John in Leeds Posted November 26, 2010 Posted November 26, 2010 http://www.google.co...itary+victories Very clever I must remember that one
Guzzi2Go Posted November 29, 2010 Author Posted November 29, 2010 Anyone up for a Global Warming debate?
Guzzi2Go Posted November 30, 2010 Author Posted November 30, 2010 What is 2011 looking like? Where's ratchet when you need one?
helicopterjim R.I.P. Posted December 1, 2010 Posted December 1, 2010 Anyone up for a Global Warming debate? Now I know why Belfast asked "What time is it?".
gstallons Posted December 1, 2010 Posted December 1, 2010 This is one time Ratch might (and I mean might) acquiesce.

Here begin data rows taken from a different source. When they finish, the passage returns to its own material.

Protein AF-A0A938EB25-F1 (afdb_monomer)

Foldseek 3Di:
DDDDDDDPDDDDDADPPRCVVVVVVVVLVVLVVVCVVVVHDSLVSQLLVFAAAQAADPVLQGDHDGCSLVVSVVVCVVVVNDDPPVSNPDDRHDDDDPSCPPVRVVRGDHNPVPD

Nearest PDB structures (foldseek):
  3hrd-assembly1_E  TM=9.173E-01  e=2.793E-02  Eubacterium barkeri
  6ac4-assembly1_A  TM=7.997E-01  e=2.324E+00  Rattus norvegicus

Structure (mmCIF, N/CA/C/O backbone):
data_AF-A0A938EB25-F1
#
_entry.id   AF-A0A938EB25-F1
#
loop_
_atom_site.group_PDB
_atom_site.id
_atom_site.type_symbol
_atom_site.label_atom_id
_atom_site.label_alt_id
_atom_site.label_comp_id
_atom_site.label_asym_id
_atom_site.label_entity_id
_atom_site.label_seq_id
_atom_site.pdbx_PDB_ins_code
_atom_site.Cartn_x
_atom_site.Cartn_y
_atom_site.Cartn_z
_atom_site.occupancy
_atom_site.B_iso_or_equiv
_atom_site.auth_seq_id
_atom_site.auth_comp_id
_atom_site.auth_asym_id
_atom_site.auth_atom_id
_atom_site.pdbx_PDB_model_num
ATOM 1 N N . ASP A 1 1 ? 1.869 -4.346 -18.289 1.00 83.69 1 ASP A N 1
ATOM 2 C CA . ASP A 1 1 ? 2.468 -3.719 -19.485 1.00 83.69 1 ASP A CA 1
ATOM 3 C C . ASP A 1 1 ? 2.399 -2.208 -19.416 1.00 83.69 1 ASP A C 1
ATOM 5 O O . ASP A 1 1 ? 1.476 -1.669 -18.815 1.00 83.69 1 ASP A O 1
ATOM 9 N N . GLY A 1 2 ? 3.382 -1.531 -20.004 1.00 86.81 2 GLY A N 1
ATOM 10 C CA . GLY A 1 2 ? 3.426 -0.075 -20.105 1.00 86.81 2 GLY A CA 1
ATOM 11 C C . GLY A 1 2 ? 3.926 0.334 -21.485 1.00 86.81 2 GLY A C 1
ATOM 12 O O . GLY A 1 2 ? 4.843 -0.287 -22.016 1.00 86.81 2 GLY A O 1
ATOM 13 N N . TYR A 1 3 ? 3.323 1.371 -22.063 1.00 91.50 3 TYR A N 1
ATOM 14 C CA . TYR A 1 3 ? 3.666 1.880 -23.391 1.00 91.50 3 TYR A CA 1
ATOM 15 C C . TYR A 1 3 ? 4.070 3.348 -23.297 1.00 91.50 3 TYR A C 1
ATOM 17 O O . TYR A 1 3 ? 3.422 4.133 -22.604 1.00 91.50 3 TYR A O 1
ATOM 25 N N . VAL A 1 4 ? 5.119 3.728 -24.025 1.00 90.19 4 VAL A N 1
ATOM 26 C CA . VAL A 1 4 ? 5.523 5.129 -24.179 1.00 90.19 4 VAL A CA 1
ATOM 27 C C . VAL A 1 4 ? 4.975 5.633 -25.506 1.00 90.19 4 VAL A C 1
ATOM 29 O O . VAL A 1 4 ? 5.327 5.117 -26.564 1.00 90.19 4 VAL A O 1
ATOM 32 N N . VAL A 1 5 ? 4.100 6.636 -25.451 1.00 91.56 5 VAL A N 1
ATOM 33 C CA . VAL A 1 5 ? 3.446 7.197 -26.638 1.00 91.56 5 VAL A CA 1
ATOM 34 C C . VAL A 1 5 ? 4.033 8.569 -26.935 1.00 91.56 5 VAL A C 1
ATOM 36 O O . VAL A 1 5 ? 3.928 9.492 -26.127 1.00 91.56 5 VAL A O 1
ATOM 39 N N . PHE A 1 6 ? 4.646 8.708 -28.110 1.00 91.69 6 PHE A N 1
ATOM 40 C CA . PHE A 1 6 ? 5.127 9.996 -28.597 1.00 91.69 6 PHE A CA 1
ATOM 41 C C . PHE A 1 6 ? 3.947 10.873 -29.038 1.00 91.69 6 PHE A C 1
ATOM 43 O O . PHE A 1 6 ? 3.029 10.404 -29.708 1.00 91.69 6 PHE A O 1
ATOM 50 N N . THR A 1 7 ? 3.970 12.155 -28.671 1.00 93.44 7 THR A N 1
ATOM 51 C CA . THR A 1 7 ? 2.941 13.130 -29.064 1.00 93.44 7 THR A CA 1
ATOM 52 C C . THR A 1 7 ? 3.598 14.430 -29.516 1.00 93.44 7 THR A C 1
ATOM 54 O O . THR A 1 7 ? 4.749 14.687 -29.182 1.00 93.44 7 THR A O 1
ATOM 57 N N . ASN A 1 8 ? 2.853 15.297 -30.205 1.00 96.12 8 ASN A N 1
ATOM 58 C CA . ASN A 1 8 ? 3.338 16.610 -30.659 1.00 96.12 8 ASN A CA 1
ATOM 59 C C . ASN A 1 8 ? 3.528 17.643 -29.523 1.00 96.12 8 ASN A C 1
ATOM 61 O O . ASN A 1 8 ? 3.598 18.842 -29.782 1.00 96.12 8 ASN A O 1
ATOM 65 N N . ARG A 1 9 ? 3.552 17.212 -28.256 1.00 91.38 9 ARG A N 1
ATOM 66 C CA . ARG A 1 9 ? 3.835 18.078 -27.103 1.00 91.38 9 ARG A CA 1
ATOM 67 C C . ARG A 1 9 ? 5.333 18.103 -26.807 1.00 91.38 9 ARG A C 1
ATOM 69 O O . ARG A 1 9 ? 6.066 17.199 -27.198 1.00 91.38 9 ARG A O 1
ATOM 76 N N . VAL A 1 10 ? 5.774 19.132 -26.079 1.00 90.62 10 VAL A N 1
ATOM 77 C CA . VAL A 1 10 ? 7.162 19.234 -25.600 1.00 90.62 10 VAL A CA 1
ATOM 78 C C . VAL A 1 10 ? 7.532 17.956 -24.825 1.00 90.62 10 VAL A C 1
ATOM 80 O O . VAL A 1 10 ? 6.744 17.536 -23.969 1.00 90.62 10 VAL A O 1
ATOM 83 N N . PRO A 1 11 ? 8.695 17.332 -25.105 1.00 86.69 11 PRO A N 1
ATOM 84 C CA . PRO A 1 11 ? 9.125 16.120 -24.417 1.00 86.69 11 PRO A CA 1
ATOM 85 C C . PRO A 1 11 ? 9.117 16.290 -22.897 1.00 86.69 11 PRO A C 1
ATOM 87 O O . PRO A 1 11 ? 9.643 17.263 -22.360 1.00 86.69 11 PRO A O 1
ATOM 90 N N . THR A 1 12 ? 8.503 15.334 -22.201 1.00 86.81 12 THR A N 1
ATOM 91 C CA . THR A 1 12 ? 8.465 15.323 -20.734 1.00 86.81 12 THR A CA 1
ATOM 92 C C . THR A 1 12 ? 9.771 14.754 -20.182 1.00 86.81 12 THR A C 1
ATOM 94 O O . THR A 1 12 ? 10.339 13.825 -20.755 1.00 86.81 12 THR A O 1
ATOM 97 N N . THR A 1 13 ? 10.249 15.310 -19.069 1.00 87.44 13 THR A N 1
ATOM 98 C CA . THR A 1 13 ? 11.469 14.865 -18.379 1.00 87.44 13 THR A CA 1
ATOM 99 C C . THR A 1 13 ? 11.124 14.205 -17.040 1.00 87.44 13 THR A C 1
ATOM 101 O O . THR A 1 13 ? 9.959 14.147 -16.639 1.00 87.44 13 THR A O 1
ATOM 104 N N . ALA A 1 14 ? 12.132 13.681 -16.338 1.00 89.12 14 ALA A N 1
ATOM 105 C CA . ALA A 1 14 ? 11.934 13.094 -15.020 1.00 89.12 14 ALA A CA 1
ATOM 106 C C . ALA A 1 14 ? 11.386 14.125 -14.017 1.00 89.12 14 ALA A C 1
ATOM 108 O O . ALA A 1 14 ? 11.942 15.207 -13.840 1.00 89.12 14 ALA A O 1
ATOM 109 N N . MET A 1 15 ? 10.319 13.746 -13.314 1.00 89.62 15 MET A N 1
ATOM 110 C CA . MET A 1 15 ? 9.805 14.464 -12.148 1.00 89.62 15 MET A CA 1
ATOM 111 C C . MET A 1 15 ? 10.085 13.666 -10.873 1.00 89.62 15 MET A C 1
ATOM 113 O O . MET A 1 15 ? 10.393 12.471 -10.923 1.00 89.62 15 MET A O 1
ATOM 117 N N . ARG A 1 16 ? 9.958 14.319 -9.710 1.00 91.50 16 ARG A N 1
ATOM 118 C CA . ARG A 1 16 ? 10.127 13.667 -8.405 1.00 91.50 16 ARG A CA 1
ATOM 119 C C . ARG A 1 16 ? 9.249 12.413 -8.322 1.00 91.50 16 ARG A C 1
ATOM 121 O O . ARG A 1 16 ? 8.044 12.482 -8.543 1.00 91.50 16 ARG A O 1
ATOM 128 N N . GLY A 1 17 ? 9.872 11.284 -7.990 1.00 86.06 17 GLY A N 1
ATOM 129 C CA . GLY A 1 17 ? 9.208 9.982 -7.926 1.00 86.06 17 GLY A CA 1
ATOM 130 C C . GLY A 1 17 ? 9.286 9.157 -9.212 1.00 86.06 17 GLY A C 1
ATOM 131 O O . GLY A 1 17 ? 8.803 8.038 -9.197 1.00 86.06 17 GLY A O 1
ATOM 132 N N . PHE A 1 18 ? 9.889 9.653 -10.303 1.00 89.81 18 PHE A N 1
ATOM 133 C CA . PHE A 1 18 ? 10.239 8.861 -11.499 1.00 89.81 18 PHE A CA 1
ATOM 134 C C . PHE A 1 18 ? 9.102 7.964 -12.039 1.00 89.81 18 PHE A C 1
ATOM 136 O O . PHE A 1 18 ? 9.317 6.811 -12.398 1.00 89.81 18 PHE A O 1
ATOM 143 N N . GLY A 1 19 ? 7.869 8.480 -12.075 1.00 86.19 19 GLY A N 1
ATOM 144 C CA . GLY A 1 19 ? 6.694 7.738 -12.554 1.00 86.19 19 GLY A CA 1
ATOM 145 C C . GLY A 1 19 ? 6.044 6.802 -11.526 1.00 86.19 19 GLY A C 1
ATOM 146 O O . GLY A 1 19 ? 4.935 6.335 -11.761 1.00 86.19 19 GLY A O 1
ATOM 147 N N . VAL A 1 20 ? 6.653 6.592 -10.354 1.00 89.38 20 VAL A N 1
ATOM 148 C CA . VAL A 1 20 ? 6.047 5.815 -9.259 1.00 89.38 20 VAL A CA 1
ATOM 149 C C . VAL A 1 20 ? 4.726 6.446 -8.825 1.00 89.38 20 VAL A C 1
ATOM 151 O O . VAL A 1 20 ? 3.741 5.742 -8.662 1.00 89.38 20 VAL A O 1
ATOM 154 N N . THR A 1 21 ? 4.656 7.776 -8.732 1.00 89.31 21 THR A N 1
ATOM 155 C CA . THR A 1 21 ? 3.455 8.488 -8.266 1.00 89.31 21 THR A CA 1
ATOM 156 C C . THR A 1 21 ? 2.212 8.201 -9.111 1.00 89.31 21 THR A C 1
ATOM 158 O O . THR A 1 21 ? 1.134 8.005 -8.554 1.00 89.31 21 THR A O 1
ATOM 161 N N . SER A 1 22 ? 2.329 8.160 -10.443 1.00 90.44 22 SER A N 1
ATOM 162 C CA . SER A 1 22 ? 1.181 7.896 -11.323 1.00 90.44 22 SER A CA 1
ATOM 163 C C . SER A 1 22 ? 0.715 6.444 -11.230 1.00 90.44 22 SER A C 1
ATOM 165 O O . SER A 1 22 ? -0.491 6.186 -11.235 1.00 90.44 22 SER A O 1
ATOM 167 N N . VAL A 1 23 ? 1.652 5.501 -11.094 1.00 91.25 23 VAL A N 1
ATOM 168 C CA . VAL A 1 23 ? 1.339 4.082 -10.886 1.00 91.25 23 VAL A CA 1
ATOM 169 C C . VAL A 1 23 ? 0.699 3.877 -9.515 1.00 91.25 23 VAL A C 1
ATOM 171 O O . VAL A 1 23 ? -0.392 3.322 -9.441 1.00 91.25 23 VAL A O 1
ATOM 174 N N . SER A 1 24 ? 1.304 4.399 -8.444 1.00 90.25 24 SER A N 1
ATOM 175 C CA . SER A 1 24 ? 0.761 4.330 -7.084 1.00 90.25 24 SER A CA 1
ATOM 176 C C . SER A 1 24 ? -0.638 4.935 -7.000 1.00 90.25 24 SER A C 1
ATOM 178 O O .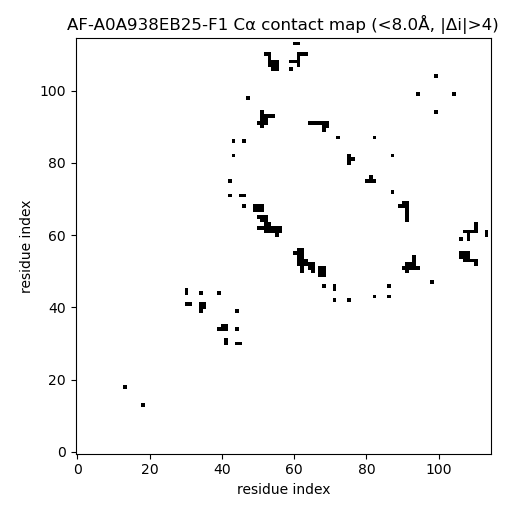 SER A 1 24 ? -1.530 4.305 -6.446 1.00 90.25 24 SER A O 1
ATOM 180 N N . PHE A 1 25 ? -0.875 6.105 -7.605 1.00 92.81 25 PHE A N 1
ATOM 181 C CA . PHE A 1 25 ? -2.210 6.707 -7.651 1.00 92.81 25 PHE A CA 1
ATOM 182 C C . PHE A 1 25 ? -3.232 5.807 -8.357 1.00 92.81 25 PHE A C 1
ATOM 184 O O . PHE A 1 25 ? -4.354 5.644 -7.875 1.00 92.81 25 PHE A O 1
ATOM 191 N N . SER A 1 26 ? -2.845 5.209 -9.487 1.00 92.94 26 SER A N 1
ATOM 192 C CA . SER A 1 26 ? -3.718 4.313 -10.250 1.00 92.94 26 SER A CA 1
ATOM 193 C C . SER A 1 26 ? -4.070 3.061 -9.442 1.00 92.94 26 SER A C 1
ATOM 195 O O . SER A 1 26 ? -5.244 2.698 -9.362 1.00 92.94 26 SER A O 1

helicopterjim R.I.P. Posted December 1, 2010 Posted December 1, 2010 WHY MEN ARE NEVER DEPRESSED Men Are Just Happier People-- What do you expect from such simple creatures? Your last name stays put. The garage is all yours. Wedding plans take care of themselves. Chocolate is just another snack. You can never be pregnant. You can wear a white T-shirt to a water park. You can wear NO shirt to a water park. Car mechanics tell you the truth. The world is your urinal... You never have to drive to another gas station restroom because this one is just too icky. You don't have to stop and think of which way to turn a nut on a bolt. Same work, more pay. Wrinkles add character. Wedding dress $5000. Tux rental-$100. People never stare at your chest when you're talking to them. New shoes don't cut, blister, or mangle your feet. One mood all the time. Phone conversations are over in 30 seconds flat. You know stuff about tanks. A five-day vacation requires only one suitcase. You can open all your own jars. You get extra credit for the slightest act of thoughtfulness. If someone forgets to invite you, he or she can still be your friend. Your underwear is $8.95 for a three-pack. Three pairs of shoes are more than enough. You almost never have strap problems in public. You are unable to see wrinkles in your clothes. Everything on your face stays its original colour. The same hairstyle lasts for years, maybe decades. You only have to shave your face and neck. You can play with toys all your life. One wallet and one pair of shoes -- one color for all seasons. You can wear shorts no matter how your legs look. You can 'do' your nails with a pocket knife. You have freedom of choice concerning growing a moustache. You can do Christmas shopping for 25 relatives on December 24 in 23 minutes.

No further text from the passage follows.